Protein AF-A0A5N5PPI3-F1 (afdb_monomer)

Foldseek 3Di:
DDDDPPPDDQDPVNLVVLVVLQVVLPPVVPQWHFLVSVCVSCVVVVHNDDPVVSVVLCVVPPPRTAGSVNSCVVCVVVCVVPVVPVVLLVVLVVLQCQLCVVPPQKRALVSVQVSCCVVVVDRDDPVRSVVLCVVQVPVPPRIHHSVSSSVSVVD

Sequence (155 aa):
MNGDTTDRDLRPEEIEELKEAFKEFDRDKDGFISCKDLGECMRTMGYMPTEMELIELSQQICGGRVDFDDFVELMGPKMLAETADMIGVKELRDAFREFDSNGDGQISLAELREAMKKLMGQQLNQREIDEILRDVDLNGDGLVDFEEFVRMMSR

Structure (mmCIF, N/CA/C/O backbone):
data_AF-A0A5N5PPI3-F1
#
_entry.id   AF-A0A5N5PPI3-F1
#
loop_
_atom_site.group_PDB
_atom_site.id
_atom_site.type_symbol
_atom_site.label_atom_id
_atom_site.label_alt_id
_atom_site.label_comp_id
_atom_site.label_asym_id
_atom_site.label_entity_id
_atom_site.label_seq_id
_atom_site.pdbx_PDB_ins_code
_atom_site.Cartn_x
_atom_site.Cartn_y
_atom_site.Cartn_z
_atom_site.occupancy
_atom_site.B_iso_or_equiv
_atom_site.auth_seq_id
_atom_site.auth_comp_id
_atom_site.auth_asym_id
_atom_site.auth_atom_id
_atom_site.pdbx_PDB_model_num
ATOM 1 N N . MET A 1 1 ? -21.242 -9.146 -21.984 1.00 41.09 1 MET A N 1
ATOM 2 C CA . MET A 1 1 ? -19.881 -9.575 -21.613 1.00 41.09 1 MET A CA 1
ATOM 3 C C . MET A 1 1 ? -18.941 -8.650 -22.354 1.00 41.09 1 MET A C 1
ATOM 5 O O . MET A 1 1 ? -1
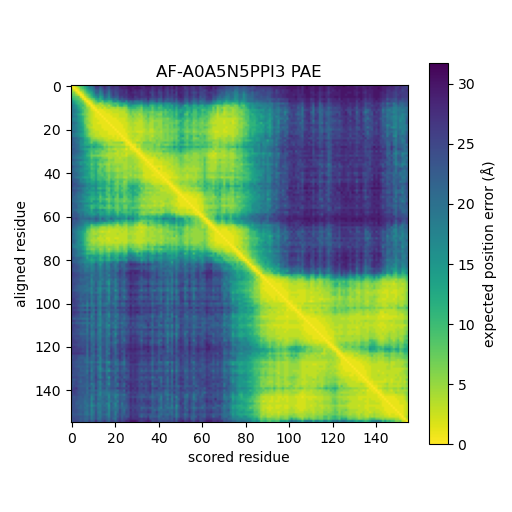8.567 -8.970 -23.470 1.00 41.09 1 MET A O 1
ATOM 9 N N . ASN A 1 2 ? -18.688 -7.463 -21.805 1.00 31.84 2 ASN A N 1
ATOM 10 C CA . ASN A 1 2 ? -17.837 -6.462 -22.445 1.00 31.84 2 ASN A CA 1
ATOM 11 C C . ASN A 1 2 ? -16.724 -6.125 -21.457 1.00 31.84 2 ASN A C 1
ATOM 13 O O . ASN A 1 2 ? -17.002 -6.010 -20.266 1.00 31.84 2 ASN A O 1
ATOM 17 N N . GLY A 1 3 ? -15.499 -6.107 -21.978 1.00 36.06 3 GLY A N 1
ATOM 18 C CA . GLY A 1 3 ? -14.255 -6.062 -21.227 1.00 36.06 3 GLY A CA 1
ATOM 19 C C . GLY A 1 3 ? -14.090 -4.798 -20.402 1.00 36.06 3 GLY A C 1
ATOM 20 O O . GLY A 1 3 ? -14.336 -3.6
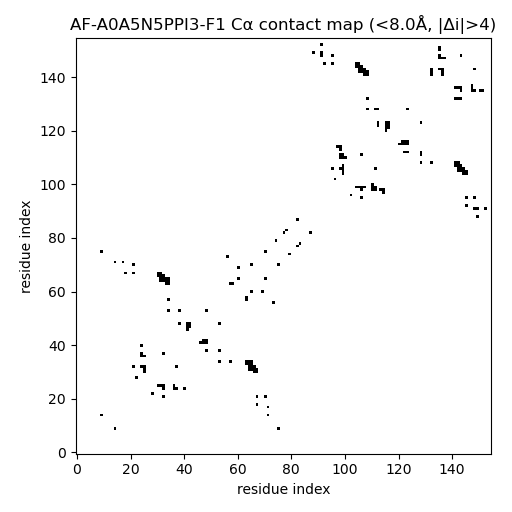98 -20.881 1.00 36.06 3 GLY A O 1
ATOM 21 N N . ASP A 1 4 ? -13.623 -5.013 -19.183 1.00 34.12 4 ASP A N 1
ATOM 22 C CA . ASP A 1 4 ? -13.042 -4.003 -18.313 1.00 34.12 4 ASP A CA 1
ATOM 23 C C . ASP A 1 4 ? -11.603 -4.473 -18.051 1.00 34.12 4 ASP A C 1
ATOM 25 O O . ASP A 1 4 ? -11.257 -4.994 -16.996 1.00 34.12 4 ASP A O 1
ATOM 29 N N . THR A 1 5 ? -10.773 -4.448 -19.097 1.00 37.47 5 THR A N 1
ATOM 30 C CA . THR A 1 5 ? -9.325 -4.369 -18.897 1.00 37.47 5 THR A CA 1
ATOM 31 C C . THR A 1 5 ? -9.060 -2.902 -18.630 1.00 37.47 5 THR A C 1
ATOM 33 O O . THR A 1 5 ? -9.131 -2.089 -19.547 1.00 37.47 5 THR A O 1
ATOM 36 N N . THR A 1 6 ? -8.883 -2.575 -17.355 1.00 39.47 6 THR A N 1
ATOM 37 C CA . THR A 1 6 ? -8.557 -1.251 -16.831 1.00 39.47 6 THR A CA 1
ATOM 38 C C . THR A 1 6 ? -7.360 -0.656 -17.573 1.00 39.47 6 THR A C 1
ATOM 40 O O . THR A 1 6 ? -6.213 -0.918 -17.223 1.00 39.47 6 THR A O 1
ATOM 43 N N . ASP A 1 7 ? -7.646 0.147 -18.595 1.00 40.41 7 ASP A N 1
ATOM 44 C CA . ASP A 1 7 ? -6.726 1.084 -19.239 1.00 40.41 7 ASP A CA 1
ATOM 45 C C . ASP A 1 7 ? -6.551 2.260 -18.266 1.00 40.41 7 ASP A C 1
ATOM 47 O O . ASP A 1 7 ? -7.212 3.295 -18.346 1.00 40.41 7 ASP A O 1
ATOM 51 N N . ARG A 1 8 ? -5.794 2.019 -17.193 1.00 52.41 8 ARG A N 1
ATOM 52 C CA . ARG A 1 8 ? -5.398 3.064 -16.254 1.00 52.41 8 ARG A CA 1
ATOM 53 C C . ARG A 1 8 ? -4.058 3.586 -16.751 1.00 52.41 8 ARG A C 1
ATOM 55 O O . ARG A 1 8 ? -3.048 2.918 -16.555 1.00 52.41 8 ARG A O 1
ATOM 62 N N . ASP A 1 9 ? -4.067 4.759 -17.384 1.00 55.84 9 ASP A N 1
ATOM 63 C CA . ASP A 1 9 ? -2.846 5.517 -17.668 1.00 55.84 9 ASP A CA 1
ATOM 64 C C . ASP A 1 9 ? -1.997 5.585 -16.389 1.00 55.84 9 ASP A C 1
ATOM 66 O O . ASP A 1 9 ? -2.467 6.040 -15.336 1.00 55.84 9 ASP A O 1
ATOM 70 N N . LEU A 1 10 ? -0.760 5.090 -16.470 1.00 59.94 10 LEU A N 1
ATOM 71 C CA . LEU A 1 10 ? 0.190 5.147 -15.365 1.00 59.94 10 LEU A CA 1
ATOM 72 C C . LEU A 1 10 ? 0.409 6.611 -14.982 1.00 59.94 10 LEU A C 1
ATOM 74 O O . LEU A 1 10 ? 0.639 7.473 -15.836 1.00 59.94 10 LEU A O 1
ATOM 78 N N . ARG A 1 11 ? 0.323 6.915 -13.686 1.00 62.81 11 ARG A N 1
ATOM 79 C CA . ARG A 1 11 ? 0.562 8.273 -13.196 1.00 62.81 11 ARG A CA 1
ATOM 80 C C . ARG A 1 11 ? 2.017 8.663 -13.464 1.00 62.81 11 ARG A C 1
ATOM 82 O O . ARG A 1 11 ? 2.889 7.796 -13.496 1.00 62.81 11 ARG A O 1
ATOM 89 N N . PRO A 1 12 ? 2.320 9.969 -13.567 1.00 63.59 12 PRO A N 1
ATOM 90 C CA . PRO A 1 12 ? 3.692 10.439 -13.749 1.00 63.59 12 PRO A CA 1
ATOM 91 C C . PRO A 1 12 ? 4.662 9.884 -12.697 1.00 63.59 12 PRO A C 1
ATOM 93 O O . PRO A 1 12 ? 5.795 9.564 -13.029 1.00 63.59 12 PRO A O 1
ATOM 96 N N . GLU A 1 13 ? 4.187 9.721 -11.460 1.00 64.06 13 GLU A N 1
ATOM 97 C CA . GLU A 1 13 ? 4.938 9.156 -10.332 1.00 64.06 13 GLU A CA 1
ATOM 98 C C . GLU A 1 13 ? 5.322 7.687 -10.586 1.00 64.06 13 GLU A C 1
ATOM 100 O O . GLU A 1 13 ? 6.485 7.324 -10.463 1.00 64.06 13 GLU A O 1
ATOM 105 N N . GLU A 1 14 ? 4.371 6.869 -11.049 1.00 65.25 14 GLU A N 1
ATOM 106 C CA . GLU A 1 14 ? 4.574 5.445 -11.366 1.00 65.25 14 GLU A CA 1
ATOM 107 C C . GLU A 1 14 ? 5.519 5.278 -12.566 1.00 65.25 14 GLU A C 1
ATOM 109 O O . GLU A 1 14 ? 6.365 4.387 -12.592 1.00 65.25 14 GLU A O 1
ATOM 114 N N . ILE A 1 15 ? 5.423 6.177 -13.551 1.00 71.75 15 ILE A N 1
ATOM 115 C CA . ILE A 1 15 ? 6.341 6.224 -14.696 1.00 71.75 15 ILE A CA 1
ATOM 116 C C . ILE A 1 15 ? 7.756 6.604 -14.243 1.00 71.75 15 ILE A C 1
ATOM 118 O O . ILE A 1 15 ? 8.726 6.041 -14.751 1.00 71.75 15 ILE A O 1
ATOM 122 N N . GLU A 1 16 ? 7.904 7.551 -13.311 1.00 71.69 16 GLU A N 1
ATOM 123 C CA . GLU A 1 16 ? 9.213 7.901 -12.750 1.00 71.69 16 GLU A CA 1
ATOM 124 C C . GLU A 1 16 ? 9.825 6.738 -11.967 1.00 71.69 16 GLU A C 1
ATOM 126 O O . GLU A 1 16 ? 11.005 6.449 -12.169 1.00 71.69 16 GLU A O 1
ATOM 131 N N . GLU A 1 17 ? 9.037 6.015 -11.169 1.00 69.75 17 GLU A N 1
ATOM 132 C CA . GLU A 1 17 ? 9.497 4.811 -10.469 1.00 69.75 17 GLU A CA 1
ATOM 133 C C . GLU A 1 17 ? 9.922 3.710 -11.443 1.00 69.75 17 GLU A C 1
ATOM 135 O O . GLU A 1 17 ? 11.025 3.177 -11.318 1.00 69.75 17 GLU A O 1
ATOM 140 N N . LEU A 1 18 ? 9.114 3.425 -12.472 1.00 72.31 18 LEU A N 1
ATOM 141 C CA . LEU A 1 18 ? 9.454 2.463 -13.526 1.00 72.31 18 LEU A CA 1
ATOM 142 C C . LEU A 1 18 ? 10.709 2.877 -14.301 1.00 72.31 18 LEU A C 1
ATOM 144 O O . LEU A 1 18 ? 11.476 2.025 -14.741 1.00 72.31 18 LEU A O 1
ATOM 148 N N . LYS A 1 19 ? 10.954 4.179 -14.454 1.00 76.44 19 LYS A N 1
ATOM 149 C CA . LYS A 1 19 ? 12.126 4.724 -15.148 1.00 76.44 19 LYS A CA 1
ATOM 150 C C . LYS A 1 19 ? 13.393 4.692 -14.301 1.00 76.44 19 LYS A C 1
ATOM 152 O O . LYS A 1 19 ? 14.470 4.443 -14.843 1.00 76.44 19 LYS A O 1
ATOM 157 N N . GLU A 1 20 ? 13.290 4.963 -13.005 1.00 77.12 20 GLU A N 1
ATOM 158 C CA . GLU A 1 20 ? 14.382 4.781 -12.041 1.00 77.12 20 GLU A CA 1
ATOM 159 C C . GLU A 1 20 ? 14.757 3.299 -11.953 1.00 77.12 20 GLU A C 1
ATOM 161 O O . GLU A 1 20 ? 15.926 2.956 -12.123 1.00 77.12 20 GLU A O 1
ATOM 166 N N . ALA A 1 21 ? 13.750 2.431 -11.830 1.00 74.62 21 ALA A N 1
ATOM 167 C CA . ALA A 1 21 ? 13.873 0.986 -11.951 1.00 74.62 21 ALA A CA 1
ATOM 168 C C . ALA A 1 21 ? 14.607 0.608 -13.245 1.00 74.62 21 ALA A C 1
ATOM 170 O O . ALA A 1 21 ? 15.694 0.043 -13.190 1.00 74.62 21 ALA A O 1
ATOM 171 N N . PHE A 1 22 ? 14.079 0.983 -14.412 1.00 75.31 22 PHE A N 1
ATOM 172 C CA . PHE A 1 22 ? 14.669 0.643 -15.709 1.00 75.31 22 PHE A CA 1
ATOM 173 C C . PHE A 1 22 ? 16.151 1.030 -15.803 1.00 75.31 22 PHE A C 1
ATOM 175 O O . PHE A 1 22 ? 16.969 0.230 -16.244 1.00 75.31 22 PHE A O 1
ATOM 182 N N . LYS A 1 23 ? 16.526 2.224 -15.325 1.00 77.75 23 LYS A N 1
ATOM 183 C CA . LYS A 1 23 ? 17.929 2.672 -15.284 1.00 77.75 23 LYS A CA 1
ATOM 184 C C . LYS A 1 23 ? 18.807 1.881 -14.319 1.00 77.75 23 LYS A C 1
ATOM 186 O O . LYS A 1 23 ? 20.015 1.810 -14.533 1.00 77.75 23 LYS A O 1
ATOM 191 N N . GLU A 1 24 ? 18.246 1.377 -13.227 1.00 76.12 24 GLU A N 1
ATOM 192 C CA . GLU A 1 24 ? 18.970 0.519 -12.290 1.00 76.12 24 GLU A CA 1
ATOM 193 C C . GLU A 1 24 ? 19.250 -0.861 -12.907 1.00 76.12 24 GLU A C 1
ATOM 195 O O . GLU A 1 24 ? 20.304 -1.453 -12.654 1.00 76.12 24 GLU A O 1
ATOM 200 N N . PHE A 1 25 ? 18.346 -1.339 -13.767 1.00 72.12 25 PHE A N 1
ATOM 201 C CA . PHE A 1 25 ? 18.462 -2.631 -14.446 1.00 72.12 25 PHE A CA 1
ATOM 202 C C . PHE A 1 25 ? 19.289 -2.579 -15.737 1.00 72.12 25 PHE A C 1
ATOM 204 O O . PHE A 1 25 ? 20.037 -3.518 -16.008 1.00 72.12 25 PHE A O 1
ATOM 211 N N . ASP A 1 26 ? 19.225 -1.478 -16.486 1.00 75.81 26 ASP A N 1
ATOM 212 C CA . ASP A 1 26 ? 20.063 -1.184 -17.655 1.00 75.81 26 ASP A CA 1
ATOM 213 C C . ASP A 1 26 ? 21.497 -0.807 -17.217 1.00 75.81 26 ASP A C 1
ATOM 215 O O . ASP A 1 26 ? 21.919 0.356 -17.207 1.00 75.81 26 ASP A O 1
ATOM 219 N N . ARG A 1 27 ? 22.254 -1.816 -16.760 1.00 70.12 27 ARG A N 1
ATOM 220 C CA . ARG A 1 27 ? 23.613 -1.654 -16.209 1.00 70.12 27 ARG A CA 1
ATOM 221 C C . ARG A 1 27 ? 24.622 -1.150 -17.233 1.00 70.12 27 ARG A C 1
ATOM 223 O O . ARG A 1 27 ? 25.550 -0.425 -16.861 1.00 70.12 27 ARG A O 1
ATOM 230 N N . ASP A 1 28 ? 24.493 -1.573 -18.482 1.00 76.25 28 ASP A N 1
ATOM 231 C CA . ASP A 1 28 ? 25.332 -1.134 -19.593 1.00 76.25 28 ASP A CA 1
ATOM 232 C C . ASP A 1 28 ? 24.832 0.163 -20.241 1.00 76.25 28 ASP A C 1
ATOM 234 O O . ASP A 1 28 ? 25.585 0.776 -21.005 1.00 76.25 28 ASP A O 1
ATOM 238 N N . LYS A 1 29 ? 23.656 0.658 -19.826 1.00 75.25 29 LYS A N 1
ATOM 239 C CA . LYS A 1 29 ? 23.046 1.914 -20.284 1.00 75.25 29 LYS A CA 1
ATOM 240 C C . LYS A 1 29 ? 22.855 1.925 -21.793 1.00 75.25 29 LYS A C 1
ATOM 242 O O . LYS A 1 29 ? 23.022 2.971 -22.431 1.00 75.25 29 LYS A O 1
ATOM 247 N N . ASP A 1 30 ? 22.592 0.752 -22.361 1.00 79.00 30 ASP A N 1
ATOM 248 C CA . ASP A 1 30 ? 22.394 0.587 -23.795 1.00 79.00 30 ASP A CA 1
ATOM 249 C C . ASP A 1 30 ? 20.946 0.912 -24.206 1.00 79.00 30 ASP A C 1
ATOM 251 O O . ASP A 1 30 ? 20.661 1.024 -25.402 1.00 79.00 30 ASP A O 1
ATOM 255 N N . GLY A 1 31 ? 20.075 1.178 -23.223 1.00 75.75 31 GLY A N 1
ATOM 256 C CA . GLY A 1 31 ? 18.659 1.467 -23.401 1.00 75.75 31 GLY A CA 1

- REQUIREMENT -
Your task is to repeat exactly the lines from the beginning of the data to the line that contains "ATOM 9 N N .", both ends included, leaving out pictures.

- PROBLEM SOLUTION -
Protein AF-A0A5N5PPI3-F1 (afdb_monomer)

Foldseek 3Di:
DDDDPPPDDQDPVNLVVLVVLQVVLPPVVPQWHFLVSVCVSCVVVVHNDDPVVSVVLCVVPPPRTAGSVNSCVVCVVVCVVPVVPVVLLVVLVVLQCQLCVVPPQKRALVSVQVSCCVVVVDRDDPVRSVVLCVVQVPVPPRIHHSVSSSVSVVD

Sequence (155 aa):
MNGDTTDRDLRPEEIEELKEAFKEFDRDKDGFISCKDLGECMRTMGYMPTEMELIELSQQICGGRVDFDDFVELMGPKMLAETADMIGVKELRDAFREFDSNGDGQISLAELREAMKKLMGQQLNQREIDEILRDVDLNGDGLVDFEEFVRMMSR

Structure (mmCIF, N/CA/C/O backbone):
data_AF-A0A5N5PPI3-F1
#
_entry.id   AF-A0A5N5PPI3-F1
#
loop_
_atom_site.group_PDB
_atom_site.id
_atom_site.type_symbol
_atom_site.label_atom_id
_atom_site.label_alt_id
_atom_site.label_comp_id
_atom_site.label_asym_id
_atom_site.label_entity_id
_atom_site.label_seq_id
_atom_site.pdbx_PDB_ins_code
_atom_site.Cartn_x
_atom_site.Cartn_y
_atom_site.Cartn_z
_atom_site.occupancy
_atom_site.B_iso_or_equiv
_atom_site.auth_seq_id
_atom_site.auth_comp_id
_atom_site.auth_asym_id
_atom_site.auth_atom_id
_atom_site.pdbx_PDB_model_num
ATOM 1 N N . MET A 1 1 ? -21.242 -9.146 -21.984 1.00 41.09 1 MET A N 1
ATOM 2 C CA . MET A 1 1 ? -19.881 -9.575 -21.613 1.00 41.09 1 MET A CA 1
ATOM 3 C C . MET A 1 1 ? -18.941 -8.650 -22.354 1.00 41.09 1 MET A C 1
ATOM 5 O O . MET A 1 1 ? -1
8.567 -8.970 -23.470 1.00 41.09 1 MET A O 1
ATOM 9 N N . ASN A 1 2 ? -18.688 -7.463 -21.805 1.00 31.84 2 ASN A N 1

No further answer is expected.